The $1 billion QQQJ follows the NASDAQ Next Generation 100 Index, which is essentially the proving ground for admittance to the Nasdaq-100 Index (NDX). NDX itself is home to an array of innovative companies, so it’s reasonable to surmise that the same is true of QQQJ and its index, but components in QQQJ lack the market capitalization heft found in NDX.
With some market observers expecting that the market cycle from here will be driven by more attempts to generate alpha, QQQJ could bloom later this year as investors digest rate hikes.
“We believe we are in a correction within a bull market cycle,” Peter Oppenheimer, Goldman Sachs’ chief global equity strategist, says in a report out Wednesday. “In our view we remain in the early part of the Growth phase – returns will likely be low from here, but the bull market should continue (so long as economies grow).”
Oppenheimer highlights some “innovators” and “disruptors” that are down 20% to 50% from 2021 highs. Not surprisingly, many of those names reside in the technology and communication services sectors, which combine for half of QQQJ’s weight.

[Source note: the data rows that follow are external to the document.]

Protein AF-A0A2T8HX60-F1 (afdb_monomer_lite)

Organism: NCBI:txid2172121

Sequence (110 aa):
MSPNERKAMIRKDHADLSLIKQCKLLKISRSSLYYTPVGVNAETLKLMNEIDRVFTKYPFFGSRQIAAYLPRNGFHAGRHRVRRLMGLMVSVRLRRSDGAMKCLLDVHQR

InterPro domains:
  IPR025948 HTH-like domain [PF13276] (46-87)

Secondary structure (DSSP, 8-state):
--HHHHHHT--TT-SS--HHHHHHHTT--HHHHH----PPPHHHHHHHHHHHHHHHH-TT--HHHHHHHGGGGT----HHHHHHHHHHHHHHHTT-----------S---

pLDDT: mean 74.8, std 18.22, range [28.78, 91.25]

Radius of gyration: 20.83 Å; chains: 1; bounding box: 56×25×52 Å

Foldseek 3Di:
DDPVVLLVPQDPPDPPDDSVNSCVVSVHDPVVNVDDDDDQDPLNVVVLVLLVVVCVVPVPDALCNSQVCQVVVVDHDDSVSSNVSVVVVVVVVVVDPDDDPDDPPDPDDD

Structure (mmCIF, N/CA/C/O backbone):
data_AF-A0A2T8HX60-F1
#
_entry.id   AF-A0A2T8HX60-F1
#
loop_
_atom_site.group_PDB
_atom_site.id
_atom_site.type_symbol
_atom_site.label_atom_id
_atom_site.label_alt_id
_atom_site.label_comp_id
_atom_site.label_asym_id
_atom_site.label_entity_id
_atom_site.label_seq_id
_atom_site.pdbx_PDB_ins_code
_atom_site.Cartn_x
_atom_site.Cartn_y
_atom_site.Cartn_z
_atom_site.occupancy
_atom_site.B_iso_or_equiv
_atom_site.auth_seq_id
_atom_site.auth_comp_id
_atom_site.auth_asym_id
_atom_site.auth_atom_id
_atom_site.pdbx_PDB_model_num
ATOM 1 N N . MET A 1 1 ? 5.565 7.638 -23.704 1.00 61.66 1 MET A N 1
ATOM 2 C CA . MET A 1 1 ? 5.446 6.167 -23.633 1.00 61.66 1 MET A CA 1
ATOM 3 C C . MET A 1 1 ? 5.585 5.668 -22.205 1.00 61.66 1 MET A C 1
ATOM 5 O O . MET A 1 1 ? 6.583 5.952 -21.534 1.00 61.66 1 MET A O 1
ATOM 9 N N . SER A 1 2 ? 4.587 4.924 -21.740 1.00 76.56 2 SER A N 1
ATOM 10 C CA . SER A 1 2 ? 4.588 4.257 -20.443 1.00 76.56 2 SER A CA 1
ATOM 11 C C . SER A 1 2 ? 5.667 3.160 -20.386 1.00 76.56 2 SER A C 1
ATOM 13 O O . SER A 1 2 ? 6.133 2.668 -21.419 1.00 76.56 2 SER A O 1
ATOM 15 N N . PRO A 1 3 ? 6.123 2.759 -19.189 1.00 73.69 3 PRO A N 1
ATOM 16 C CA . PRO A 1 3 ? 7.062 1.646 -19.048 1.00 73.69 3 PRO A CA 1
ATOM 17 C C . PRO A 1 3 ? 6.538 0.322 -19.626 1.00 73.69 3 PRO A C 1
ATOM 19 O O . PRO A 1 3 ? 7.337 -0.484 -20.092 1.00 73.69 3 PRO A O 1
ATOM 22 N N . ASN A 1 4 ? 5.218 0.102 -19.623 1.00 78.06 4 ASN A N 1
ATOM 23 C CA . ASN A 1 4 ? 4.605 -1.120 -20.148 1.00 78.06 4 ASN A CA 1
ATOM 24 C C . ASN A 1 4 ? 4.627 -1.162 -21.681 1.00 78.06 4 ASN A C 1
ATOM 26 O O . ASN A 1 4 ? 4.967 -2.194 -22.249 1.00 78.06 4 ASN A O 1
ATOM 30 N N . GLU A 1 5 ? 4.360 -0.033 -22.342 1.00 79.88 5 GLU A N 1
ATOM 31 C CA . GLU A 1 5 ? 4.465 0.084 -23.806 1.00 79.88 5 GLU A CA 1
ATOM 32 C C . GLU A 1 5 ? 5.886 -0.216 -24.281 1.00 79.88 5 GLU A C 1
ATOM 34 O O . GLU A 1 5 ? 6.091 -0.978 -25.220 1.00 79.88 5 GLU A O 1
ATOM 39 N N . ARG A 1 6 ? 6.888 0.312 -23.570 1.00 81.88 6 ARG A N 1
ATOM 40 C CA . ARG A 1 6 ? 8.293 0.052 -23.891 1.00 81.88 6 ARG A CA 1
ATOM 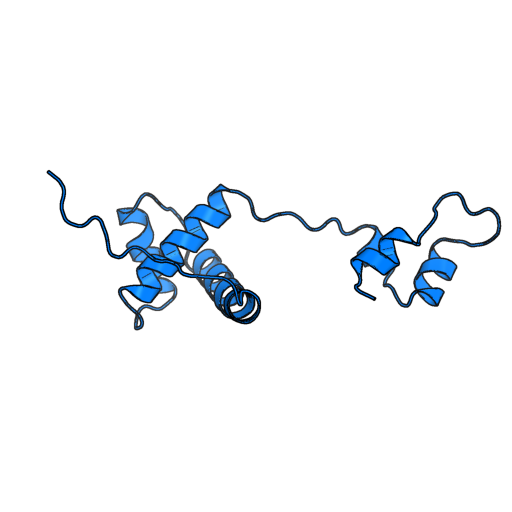41 C C . ARG A 1 6 ? 8.675 -1.419 -23.686 1.00 81.88 6 ARG A C 1
ATOM 43 O O . ARG A 1 6 ? 9.475 -1.938 -24.451 1.00 81.88 6 ARG A O 1
ATOM 50 N N . LYS A 1 7 ? 8.103 -2.118 -22.697 1.00 80.25 7 LYS A N 1
ATOM 51 C CA . LYS A 1 7 ? 8.326 -3.567 -22.520 1.00 80.25 7 LYS A CA 1
ATOM 52 C C . LYS A 1 7 ? 7.730 -4.390 -23.662 1.00 80.25 7 LYS A C 1
ATOM 54 O O . LYS A 1 7 ? 8.363 -5.351 -24.083 1.00 80.25 7 LYS A O 1
ATOM 59 N N . ALA A 1 8 ? 6.552 -4.013 -24.161 1.00 83.00 8 ALA A N 1
ATOM 60 C CA . ALA A 1 8 ? 5.886 -4.713 -25.262 1.00 83.00 8 ALA A CA 1
ATOM 61 C C . ALA A 1 8 ? 6.681 -4.655 -26.581 1.00 83.00 8 ALA A C 1
ATOM 63 O O . ALA A 1 8 ? 6.529 -5.526 -27.429 1.00 83.00 8 ALA A O 1
ATOM 64 N N . MET A 1 9 ? 7.567 -3.665 -26.734 1.00 84.81 9 MET A N 1
ATOM 65 C CA . MET A 1 9 ? 8.452 -3.526 -27.897 1.00 84.81 9 MET A CA 1
ATOM 66 C C . MET A 1 9 ? 9.658 -4.478 -27.879 1.00 84.81 9 MET A C 1
ATOM 68 O O . MET A 1 9 ? 10.383 -4.557 -28.869 1.00 84.81 9 MET A O 1
ATOM 72 N N . ILE A 1 10 ? 9.907 -5.187 -26.773 1.00 83.88 10 ILE A N 1
ATOM 73 C CA . ILE A 1 10 ? 11.061 -6.081 -26.651 1.00 83.88 10 ILE A CA 1
ATOM 74 C C . ILE A 1 10 ? 10.733 -7.440 -27.268 1.00 83.88 10 ILE A C 1
ATOM 76 O O . ILE A 1 10 ? 9.818 -8.134 -26.827 1.00 83.88 10 ILE A O 1
ATOM 80 N N . ARG A 1 11 ? 11.530 -7.850 -28.258 1.00 81.75 11 ARG A N 1
ATOM 81 C CA . ARG A 1 11 ? 11.394 -9.135 -28.953 1.00 81.75 11 ARG A CA 1
ATOM 82 C C . ARG A 1 11 ? 12.524 -10.071 -28.546 1.00 81.75 11 ARG A C 1
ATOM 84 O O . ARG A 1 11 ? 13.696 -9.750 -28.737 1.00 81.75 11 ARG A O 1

For now, tech is weighing on QQQJ. However, some experts point out that while tech isn’t likely to be the best-performing sector against the backdrop of rising rates, it’s unlikely to be the worst, either. In fact, some market participants argue that due to the emergence of disruptive technologies and rising tech investment by corporations and governments, tech could prove surprisingly resilient during this tightening cycle.
“Our view is that in a more inflationary world, with a broadening of the digital revolution across virtually all industries, coupled with a new focus on de-carbonization and significant capex requirements, investors should be looking for a more eclectic mix of companies,” concludes Oppenheimer.
QQQJ holds 105 stocks, none of which exceed a weight of 2.35%.